Stefan Müller betreibt die Stern-Apotheke in der Münchner Straße. Auch er betont, am Standort an sich liege es vermutlich nicht, dass Traditionsgeschäfte schließen. Sondern an der Internet-Konkurrenz. „Es müsste Instrumente geben, mit denen man die Internet-Konzerne dazu zwingt, sich am Gemeinwohl zu beteiligen.“ So wie es die Läden täten, indem sie ausbilden, Arbeitsplätze vor Ort schaffen und dort Steuern zahlen.

Ungerechte Honorierung

Auch er als Apotheker sei davon betroffen, betont Müller: „Nachtdienst, Rezeptur, Akut-Versorgung mit Hilfsmittel, das leisten die Online-Apotheken nicht.
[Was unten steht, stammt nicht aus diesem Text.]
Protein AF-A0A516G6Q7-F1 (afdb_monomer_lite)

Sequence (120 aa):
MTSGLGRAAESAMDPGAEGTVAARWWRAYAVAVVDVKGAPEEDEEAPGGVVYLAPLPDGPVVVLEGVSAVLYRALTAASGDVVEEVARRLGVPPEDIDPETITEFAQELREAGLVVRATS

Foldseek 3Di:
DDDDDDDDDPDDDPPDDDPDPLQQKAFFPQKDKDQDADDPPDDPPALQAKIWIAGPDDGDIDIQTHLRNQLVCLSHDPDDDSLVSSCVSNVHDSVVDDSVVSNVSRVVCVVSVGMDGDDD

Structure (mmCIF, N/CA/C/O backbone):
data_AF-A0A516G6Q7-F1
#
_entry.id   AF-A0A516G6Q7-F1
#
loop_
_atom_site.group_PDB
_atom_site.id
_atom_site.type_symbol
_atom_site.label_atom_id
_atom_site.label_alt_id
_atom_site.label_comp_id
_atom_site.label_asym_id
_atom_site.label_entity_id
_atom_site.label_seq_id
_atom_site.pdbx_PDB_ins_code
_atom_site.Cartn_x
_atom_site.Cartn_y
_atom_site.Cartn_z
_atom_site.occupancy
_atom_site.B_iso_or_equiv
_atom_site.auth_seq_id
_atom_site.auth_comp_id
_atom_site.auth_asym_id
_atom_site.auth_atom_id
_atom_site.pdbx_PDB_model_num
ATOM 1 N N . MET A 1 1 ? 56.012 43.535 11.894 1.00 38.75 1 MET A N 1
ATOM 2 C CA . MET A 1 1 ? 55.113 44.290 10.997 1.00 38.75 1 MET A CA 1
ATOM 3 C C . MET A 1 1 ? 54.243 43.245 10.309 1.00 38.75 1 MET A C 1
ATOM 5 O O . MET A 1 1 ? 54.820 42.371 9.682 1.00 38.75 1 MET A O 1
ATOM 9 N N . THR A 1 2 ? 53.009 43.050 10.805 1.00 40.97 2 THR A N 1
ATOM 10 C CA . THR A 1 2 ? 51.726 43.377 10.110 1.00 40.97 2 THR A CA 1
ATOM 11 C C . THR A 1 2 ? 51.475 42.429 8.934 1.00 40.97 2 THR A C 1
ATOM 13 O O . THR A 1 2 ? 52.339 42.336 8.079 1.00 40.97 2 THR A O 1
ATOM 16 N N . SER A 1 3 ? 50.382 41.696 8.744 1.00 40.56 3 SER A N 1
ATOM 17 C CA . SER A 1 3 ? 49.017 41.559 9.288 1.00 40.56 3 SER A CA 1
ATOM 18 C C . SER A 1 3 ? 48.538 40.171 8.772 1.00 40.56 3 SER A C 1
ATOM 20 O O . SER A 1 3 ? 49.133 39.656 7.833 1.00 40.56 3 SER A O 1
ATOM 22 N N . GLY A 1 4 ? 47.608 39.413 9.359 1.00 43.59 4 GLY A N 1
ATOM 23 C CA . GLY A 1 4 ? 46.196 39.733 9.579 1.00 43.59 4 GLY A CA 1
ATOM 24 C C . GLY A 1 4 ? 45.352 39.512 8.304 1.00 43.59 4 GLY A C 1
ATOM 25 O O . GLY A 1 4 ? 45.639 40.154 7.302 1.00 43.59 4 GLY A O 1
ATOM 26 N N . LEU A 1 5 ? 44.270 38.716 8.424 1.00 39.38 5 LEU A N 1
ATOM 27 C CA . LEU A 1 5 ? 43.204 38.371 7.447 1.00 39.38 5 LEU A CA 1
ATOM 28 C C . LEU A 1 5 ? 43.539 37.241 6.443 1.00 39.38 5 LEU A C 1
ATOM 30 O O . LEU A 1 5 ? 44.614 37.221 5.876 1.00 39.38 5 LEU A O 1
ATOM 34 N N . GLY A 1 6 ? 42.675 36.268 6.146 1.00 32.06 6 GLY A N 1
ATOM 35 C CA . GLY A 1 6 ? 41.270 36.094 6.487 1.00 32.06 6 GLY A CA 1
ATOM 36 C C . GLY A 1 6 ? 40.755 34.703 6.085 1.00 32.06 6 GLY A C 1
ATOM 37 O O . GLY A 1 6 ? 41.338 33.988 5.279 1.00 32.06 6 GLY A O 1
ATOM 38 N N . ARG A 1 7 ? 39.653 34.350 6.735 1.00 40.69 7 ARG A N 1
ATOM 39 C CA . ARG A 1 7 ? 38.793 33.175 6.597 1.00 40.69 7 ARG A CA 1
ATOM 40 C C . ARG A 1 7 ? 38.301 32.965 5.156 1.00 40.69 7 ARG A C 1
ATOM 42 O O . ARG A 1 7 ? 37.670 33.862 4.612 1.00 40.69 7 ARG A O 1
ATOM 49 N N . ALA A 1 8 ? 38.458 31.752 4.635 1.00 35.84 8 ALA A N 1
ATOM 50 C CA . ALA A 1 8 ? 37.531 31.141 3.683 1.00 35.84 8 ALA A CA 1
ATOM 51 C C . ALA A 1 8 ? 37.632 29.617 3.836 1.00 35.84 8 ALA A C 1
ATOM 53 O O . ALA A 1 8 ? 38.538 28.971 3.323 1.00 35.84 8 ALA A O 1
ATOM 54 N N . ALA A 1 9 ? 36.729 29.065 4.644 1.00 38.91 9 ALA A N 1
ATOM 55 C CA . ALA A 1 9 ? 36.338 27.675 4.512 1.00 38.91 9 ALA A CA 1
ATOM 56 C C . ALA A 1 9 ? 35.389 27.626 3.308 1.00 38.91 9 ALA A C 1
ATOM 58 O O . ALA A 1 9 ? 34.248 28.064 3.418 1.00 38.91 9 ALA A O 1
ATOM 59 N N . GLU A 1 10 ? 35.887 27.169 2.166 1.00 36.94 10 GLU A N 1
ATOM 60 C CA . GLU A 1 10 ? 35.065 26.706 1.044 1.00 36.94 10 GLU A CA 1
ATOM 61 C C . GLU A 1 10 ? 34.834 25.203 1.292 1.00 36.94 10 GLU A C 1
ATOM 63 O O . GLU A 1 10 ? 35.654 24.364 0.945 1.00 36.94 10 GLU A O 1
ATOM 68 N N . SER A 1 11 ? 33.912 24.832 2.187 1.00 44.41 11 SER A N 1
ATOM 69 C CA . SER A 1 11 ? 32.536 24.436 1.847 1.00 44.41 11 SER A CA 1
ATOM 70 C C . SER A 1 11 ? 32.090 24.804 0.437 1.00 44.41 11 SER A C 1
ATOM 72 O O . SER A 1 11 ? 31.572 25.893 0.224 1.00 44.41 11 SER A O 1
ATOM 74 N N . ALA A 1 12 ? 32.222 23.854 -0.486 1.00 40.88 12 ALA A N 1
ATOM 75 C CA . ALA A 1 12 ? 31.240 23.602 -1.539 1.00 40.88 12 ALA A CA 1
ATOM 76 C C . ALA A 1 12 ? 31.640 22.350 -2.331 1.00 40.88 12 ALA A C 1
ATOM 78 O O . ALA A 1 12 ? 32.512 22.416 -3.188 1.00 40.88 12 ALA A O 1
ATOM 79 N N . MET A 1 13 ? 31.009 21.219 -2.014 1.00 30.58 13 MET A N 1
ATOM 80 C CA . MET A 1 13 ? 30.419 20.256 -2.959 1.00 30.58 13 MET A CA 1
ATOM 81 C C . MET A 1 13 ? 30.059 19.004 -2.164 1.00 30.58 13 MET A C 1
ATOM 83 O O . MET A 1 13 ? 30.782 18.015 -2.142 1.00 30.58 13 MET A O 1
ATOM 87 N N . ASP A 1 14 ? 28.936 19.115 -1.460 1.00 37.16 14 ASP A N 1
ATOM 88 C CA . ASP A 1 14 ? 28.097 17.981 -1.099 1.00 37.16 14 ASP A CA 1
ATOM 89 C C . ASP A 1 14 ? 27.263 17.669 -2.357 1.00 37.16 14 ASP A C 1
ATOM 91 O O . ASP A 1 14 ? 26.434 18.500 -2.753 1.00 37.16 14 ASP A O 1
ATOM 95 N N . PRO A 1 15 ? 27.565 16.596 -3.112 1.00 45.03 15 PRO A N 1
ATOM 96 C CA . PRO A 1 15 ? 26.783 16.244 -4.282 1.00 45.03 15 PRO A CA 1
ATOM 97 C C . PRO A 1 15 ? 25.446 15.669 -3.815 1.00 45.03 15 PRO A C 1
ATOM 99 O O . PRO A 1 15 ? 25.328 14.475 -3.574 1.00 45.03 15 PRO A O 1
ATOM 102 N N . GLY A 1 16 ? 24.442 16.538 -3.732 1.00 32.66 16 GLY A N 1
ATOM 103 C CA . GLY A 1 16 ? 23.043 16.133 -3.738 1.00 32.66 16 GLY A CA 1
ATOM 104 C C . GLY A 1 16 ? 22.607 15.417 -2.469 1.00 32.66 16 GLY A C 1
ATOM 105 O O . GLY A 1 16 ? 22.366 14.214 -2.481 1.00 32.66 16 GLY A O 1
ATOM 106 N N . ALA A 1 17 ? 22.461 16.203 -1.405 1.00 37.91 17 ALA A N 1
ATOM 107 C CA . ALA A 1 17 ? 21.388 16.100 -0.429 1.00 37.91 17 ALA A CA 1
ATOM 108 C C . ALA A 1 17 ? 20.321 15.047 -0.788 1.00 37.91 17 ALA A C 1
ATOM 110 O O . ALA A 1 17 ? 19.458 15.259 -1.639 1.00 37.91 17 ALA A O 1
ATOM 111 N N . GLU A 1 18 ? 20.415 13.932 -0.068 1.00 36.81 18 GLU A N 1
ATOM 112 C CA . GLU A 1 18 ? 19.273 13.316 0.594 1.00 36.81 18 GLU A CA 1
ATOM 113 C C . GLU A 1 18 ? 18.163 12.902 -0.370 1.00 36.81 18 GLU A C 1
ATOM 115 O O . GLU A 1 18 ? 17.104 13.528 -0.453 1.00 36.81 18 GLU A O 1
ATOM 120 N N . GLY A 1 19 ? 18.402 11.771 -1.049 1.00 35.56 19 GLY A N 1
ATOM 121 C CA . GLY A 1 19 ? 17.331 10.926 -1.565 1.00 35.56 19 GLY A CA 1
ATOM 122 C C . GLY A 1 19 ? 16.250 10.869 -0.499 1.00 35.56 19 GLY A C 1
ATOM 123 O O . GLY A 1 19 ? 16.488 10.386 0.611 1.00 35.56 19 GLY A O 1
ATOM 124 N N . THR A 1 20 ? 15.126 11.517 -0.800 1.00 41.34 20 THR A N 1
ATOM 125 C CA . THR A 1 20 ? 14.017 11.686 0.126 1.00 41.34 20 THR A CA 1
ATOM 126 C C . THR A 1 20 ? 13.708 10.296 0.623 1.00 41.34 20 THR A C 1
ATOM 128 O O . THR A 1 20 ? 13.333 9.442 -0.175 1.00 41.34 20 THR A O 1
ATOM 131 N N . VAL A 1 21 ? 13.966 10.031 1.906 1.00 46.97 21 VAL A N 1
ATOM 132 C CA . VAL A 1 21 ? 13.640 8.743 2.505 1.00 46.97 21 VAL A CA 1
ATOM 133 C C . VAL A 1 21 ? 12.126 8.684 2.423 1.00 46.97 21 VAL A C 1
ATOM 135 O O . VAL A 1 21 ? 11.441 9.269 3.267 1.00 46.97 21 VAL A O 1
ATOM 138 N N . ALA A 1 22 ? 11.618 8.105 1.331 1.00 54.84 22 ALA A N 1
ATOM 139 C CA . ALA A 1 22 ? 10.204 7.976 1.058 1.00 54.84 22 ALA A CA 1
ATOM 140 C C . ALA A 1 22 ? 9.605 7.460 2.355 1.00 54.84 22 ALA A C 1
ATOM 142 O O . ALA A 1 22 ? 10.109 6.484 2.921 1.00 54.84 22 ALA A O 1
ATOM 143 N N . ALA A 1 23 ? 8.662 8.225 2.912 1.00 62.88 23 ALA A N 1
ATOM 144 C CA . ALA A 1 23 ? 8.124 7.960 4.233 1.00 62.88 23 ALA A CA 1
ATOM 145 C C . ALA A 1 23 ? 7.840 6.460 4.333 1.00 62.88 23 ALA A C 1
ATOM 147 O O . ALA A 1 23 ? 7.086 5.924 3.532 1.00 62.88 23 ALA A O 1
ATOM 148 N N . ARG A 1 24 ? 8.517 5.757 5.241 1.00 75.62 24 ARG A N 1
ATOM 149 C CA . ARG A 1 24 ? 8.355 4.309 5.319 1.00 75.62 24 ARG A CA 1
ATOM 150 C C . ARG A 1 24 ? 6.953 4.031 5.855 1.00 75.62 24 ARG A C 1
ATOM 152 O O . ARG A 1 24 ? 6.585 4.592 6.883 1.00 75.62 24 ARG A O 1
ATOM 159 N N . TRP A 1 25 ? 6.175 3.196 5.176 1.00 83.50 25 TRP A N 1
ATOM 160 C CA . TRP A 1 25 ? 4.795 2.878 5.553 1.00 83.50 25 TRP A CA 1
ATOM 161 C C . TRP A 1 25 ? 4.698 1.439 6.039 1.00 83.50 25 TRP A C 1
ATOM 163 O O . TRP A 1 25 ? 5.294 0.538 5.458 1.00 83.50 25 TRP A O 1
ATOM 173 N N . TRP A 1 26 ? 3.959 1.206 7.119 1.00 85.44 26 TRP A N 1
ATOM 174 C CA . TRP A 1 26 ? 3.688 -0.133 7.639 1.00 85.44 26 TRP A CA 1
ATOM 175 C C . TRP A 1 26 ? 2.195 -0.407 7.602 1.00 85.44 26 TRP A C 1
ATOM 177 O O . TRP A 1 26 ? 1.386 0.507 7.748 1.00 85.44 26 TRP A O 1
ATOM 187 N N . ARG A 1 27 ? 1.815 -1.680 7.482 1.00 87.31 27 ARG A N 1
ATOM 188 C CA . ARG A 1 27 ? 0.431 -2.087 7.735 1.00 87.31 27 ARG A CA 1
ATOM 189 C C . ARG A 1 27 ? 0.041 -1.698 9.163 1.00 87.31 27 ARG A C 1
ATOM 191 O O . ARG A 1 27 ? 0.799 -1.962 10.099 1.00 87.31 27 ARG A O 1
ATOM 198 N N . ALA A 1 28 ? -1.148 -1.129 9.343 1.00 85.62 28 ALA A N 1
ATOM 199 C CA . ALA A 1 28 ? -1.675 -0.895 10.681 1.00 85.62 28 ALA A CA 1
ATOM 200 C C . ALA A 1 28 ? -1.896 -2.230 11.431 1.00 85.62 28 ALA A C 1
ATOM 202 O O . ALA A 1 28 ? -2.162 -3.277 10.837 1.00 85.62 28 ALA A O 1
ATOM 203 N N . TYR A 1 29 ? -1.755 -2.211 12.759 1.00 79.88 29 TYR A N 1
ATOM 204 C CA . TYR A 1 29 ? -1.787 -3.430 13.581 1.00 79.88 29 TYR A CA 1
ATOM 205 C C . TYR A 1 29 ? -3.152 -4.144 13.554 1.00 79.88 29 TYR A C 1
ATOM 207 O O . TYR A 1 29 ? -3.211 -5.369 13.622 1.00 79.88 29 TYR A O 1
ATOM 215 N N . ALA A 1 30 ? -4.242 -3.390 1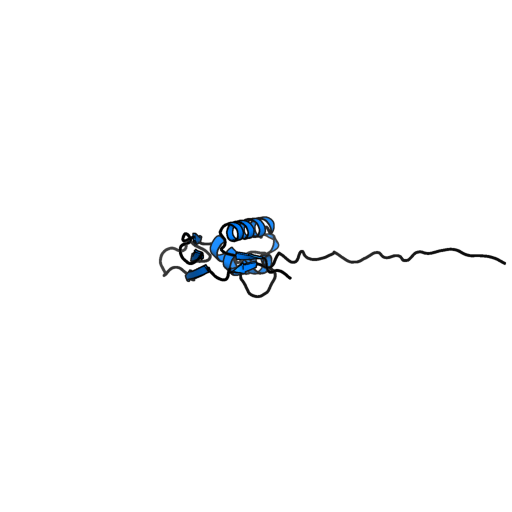3.406 1.00 87.75 30 ALA A N 1
ATOM 216 C CA . ALA A 1 30 ? -5.612 -3.893 13.389 1.00 87.75 30 ALA A CA 1
ATOM 217 C C . ALA A 1 30 ? -6.188 -3.913 11.963 1.00 87.75 30 ALA A C 1
ATOM 219 O O . ALA A 1 30 ? -7.218 -3.303 11.709 1.00 87.75 30 ALA A O 1
ATOM 220 N N . VAL A 1 31 ? -5.510 -4.577 11.021 1.00 87.75 31 VAL A N 1
ATOM 221 C CA . VAL A 1 31 ? -5.985 -4.724 9.633 1.00 87.75 31 VAL A CA 1
ATOM 222 C C . VAL A 1 31 ? -5.921 -6.187 9.213 1.00 87.75 31 VAL A C 1
ATOM 224 O O . VAL A 1 31 ? -4.848 -6.800 9.225 1.00 87.75 31 VAL A O 1
ATOM 227 N N . ALA A 1 32 ? -7.067 -6.741 8.822 1.00 89.75 32 ALA A N 1
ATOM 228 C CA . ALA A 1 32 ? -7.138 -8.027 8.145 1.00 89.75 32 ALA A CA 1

Wir schon, aber da gibt es keinen Unterschied in der Honorierung.“ Müller zufolge rechnen Fachkreise damit, dass in den nächsten Jahren ein Drittel der Apotheken schließt. „In Dachau ist das kein Problem, aber auf dem Land schon.“

Die Ladenbesitzer, weiß Müller, seien sich ihrer Verantwortung für die Geschäftswelt bewusst. So soll das Umfeld des Edeka in der Münchner Straße attraktiver werden, wenn der neue Marktleiter demnächst den Laden übernimmt. Auch das Gebäude, in dem sich die Kinderarzt-Praxis befindet, werde renoviert. „Es ist wichtig, dass ein Lebensmittelmarkt da ist und auch ein Kinderarzt. Da wird langfristig gedacht und nicht nur auf Mieteinnahmen geschaut“, sagt Müller.